There will be 5 homework assignments. These assignments will help the students review the material discussed during the class.

Class Participation (5%)

Students are encouraged for active participation in paper discussion. Examples of active participation include raising/answering insightful or clarification questions, or sharing additional literature review on related work.

Class Project (40%)

A team can have at most 3 students. In all reports, include the names and the Andrew email addresses of the project members. For each report, up to 2 extra pages in addition to the specified page limit are allowed to include references or graphics only.

Sample projects (from Independent Study)

Weekly project report (5%)

Each team is required to submit a written report on the project progress (1 report per team). The expected length of a report is a half page either in a paragraph or a list of bullets. Extra pages are allowed for figures and references.
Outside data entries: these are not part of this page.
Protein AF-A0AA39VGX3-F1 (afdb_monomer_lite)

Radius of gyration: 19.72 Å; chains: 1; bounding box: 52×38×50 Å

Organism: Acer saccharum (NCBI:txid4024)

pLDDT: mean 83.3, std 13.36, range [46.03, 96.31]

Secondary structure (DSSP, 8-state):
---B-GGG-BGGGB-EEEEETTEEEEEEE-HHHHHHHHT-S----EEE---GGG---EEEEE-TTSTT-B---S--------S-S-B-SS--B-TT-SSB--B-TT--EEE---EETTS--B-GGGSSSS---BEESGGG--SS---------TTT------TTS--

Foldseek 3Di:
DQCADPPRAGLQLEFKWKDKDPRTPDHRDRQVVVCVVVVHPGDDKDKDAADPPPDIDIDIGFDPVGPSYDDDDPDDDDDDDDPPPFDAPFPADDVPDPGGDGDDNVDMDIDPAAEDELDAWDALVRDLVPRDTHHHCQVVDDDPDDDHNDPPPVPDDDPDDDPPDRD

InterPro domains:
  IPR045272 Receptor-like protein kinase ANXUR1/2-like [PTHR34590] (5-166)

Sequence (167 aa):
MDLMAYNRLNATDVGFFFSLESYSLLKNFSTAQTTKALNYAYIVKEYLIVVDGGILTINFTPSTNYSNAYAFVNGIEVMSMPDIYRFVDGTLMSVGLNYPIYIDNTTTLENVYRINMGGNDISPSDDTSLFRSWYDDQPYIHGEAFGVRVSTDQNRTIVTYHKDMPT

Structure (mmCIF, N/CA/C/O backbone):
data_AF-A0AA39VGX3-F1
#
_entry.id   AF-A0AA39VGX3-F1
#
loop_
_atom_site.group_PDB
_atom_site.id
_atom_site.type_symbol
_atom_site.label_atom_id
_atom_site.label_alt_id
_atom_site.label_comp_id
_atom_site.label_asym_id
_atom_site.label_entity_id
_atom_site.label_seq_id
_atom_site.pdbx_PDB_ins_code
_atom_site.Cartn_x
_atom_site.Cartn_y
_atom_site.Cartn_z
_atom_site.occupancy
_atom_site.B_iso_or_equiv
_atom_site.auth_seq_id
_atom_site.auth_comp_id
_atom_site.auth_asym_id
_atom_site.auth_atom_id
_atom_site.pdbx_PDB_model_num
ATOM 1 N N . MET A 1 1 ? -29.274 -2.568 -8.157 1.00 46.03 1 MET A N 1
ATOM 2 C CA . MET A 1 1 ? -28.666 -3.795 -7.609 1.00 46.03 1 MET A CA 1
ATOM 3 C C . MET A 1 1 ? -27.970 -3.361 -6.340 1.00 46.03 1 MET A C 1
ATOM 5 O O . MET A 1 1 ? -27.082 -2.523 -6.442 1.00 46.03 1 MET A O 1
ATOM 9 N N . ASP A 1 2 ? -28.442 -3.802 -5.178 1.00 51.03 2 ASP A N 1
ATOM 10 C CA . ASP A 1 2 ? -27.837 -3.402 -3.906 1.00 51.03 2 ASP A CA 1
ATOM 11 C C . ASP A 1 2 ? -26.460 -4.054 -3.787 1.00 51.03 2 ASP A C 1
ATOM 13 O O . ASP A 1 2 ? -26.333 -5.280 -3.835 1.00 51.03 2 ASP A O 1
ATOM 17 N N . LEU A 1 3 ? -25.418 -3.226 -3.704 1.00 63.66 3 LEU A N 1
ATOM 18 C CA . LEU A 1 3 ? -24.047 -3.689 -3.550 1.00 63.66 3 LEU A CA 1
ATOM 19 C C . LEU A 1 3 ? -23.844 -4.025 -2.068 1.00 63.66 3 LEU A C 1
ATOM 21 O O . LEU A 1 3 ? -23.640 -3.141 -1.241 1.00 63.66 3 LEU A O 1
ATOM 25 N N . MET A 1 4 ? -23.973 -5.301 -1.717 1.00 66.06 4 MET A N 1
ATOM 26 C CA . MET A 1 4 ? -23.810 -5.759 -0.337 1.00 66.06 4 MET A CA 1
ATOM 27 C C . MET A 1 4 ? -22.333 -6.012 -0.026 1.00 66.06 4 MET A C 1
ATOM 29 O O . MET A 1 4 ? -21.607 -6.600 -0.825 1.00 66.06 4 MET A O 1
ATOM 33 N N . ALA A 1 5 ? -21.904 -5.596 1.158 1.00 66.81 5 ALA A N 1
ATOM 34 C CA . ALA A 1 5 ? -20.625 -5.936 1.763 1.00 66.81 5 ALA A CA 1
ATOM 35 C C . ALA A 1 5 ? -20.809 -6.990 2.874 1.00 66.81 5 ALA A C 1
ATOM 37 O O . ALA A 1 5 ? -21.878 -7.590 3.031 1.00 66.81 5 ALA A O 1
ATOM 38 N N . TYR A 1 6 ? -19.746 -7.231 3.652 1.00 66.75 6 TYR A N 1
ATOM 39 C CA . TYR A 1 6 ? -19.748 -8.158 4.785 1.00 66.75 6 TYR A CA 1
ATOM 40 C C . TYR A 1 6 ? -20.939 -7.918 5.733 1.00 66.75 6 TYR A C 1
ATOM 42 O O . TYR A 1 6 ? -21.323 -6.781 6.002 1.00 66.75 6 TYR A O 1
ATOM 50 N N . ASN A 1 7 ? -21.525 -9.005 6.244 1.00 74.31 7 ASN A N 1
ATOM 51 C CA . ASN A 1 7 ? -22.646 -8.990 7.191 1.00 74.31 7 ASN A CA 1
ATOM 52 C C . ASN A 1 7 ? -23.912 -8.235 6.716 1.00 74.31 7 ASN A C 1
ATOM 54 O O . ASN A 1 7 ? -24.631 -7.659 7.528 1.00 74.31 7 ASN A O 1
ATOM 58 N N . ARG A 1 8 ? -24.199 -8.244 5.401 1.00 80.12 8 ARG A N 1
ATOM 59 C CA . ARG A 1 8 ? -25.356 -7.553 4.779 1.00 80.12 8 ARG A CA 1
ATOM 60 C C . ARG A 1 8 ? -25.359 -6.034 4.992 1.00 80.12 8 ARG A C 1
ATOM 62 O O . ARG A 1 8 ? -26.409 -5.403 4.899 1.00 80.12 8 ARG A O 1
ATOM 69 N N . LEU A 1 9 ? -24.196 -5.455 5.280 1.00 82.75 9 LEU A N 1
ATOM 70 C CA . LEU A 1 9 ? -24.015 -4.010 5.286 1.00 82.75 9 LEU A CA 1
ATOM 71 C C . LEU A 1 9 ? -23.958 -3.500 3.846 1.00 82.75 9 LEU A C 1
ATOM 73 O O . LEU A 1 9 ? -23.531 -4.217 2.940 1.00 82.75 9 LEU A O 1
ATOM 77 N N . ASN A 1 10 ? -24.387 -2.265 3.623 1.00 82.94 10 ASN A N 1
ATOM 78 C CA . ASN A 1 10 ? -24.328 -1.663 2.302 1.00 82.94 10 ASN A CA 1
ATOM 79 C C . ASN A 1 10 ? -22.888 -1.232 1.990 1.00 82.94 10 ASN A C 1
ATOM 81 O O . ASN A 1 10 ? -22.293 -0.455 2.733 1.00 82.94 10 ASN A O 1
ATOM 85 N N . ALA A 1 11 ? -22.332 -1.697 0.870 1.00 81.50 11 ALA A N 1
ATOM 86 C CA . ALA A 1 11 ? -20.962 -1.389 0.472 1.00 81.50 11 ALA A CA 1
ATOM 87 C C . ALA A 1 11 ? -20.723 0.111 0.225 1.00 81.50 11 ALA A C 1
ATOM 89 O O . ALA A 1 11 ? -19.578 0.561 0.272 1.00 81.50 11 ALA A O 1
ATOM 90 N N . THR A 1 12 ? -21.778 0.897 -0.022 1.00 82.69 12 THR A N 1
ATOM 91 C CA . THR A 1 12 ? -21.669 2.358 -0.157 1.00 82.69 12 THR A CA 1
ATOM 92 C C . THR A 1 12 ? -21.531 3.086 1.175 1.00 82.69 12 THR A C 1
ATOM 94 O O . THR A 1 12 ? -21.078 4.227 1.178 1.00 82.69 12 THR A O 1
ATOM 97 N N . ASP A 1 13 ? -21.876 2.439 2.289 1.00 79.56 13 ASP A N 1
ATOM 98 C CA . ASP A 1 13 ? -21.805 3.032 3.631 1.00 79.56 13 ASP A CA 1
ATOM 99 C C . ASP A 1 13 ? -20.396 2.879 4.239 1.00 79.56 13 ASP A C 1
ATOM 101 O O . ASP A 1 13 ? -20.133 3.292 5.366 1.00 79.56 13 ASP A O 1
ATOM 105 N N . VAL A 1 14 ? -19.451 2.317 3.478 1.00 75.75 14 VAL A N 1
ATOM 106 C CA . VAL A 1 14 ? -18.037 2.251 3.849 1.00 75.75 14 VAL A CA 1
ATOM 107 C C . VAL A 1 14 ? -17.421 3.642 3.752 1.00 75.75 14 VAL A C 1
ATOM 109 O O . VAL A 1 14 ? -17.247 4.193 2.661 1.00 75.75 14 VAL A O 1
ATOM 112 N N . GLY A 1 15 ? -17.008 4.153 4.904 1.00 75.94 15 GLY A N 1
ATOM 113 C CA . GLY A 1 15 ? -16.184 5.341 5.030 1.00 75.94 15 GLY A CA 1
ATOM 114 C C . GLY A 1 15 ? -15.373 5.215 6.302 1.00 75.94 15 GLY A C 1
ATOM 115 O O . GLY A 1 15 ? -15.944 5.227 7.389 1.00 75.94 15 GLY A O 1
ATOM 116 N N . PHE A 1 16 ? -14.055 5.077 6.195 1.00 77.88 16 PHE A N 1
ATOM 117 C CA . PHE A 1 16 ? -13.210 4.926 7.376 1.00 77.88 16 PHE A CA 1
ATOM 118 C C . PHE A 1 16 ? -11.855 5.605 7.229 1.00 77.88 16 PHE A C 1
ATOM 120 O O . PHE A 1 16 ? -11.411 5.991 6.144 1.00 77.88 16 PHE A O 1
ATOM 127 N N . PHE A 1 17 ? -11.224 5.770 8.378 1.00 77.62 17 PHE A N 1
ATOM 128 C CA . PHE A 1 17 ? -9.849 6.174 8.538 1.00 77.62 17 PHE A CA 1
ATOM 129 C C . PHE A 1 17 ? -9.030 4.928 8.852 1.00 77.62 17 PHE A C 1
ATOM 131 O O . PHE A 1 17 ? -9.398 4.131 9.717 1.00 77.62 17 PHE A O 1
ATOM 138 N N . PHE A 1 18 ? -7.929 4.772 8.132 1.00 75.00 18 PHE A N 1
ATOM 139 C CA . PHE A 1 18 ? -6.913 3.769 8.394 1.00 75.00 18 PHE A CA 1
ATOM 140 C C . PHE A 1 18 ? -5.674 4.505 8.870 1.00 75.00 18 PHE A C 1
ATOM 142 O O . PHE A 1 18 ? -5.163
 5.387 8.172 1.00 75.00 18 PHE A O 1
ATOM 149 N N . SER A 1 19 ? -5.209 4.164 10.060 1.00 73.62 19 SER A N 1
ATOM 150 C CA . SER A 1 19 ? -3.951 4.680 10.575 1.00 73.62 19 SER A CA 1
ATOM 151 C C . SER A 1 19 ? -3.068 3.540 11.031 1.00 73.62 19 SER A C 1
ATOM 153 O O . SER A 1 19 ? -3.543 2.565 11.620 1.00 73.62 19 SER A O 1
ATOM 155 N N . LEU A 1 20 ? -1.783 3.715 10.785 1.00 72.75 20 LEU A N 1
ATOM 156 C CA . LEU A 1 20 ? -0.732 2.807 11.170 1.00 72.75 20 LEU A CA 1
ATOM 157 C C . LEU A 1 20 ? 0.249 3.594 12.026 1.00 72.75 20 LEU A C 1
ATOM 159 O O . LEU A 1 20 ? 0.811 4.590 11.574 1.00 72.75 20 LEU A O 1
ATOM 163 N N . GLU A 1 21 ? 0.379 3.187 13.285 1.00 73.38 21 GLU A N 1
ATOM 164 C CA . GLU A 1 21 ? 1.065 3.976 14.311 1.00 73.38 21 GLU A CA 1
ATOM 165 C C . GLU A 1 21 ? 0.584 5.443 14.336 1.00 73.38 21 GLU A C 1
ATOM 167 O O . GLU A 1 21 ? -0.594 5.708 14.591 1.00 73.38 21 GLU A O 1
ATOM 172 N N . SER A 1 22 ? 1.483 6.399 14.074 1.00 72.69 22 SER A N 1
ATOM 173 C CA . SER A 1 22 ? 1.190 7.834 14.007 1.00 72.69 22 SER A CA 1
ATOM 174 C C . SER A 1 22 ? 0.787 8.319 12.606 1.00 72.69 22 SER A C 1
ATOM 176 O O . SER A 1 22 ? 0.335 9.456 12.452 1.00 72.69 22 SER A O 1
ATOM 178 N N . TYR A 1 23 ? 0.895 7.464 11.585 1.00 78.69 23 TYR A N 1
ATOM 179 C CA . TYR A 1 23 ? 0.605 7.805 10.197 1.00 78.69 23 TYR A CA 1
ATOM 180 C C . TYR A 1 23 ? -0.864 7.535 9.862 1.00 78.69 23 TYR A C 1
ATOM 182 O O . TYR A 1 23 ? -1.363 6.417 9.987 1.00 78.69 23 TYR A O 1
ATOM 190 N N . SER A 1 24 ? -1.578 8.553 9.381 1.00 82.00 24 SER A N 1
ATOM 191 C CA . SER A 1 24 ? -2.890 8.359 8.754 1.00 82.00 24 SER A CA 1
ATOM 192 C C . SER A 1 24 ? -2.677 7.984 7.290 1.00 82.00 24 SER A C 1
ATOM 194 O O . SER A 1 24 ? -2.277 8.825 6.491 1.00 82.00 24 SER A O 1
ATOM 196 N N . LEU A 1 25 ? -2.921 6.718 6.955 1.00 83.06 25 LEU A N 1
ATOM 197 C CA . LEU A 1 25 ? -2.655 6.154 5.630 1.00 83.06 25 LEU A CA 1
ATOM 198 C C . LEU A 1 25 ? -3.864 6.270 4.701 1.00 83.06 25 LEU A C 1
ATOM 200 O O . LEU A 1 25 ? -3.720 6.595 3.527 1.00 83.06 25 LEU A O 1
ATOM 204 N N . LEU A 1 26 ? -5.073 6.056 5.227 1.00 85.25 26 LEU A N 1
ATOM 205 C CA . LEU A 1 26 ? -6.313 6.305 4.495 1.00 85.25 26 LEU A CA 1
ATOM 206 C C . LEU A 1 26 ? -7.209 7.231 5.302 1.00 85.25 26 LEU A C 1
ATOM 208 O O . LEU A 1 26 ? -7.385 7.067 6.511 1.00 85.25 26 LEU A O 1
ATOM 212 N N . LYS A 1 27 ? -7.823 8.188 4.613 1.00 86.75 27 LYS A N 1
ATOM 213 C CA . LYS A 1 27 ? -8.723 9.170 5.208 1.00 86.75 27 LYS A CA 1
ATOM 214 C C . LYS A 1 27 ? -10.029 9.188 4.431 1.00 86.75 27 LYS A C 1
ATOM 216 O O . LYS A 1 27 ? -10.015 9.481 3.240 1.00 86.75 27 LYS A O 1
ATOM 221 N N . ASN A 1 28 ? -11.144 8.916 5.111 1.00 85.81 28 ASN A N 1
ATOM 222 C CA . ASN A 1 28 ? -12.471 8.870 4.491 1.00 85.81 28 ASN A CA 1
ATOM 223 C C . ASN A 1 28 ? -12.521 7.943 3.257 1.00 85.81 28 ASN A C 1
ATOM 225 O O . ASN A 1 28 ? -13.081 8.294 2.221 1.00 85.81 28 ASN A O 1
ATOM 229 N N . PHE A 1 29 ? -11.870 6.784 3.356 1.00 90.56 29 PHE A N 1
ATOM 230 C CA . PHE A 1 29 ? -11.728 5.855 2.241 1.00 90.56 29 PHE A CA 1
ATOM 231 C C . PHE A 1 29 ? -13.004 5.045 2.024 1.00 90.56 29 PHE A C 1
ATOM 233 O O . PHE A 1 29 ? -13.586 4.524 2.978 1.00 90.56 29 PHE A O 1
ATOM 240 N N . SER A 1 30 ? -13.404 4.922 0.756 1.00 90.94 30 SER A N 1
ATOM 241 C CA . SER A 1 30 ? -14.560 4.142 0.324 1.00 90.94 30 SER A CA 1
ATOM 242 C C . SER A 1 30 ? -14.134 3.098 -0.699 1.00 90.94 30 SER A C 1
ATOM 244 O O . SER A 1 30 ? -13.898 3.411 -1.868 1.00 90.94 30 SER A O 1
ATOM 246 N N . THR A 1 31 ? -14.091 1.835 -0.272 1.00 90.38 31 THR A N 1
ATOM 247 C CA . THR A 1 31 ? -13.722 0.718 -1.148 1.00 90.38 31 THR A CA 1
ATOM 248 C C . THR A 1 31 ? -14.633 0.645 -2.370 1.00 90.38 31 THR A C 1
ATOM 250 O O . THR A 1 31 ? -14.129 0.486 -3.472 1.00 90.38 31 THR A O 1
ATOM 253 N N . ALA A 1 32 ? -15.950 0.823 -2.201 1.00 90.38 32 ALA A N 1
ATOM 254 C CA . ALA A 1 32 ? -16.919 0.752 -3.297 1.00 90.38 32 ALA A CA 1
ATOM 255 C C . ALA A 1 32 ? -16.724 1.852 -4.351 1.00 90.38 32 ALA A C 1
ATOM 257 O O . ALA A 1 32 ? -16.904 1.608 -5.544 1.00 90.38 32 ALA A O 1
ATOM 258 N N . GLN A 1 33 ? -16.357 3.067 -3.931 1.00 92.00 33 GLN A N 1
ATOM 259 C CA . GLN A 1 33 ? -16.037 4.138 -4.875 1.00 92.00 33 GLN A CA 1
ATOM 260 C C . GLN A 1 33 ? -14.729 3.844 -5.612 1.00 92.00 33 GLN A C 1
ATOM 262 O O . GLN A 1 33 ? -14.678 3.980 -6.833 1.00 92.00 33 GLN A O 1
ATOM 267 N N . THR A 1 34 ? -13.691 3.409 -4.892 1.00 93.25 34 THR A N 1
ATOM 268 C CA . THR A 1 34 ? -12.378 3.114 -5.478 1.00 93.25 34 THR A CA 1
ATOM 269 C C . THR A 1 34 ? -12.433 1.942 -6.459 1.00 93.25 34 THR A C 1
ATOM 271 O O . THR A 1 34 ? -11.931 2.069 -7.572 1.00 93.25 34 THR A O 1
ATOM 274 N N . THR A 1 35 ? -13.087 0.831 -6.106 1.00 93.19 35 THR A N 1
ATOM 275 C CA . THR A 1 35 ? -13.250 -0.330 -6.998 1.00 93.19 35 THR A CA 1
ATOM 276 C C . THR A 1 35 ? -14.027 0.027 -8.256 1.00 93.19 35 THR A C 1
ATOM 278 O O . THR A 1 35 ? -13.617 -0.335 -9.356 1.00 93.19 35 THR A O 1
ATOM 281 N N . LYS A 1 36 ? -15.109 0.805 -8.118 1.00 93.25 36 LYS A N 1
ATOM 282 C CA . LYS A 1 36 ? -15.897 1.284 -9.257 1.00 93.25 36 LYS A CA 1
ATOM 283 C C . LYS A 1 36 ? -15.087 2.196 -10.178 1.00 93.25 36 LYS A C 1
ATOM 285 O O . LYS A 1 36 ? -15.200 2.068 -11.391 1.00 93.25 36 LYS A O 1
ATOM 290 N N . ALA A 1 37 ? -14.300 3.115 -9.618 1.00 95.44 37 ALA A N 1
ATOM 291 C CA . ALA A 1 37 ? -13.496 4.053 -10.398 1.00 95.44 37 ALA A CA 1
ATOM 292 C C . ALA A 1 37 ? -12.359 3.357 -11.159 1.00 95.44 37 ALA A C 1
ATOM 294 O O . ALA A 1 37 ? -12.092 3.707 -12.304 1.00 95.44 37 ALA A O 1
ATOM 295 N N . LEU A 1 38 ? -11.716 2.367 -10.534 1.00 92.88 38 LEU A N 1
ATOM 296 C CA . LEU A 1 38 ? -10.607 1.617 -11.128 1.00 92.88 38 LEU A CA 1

Project proposal (5%, 5 pages limit)

A proposal must include:

  • Project title (Use self-explanatory titles)
  • Problem definition
  • Technical challenges
  • Proposed approach
  • Project schedule (include time commitment of each member)
  • Expected outcomes
  • Team members, contact information, a bio sketch for each member describing one's technical background and intended contributions to the project.
  • 10-minute team presentation

Midterm report (10%, 5 pages limit)

A midterm report must include:

  • In-depth literature review on existing work
  • Detailed technical approach
  • Schedule update (what has/hasn't been completed)
  • Detailed plan for experiments or other evaluation methods
  • Preliminary results
  • 10-minute team presentation

Final presentation (10%, 20 minutes)

Final report (10%, 10 pages limit)

A final report must include:

  • Project title
  • Problem definition
  • Technical challenges
  • Proposed approach
  • Evaluation plans, experimental settings
  • Results
  • Summary of technical contributions
  • Conclusion


Academic Integrity

We formally follow the guidelines in the CMU's academic integrity policy (http://www.cmu.edu/policies/student-and-student-life/academic-integrity.html).

Reasonable Person Principle (RPP)

We informally follow Reasonable Person Principle (RPP), a base culture of CMU's School of Computer Science, where everyone gives/gets the benefit of doubt for trying to be reasonable. The four rules of RPP are the following:

  • Everyone will be reasonable.
  • Everyone expects everyone else to be reasonable.
  • No one is special.
  • Do not be offended if someone suggests you are not being reasonable.

Extensions and Late Assignments

Each student will have up to 5 days of grace that can be used for any homework in whatever way without a penalty (Note that there will NOT be any extension for final project presentation and report). For example, you can use all of the 5 days for the first homework assignment, or split into 2 and 3 days to use for the first and the second assignments, respectively. After the 5 grace days have been used up, there will be no additional extensions; 50% will be deducted 1 day after a due date, and no points will be given after 2 days.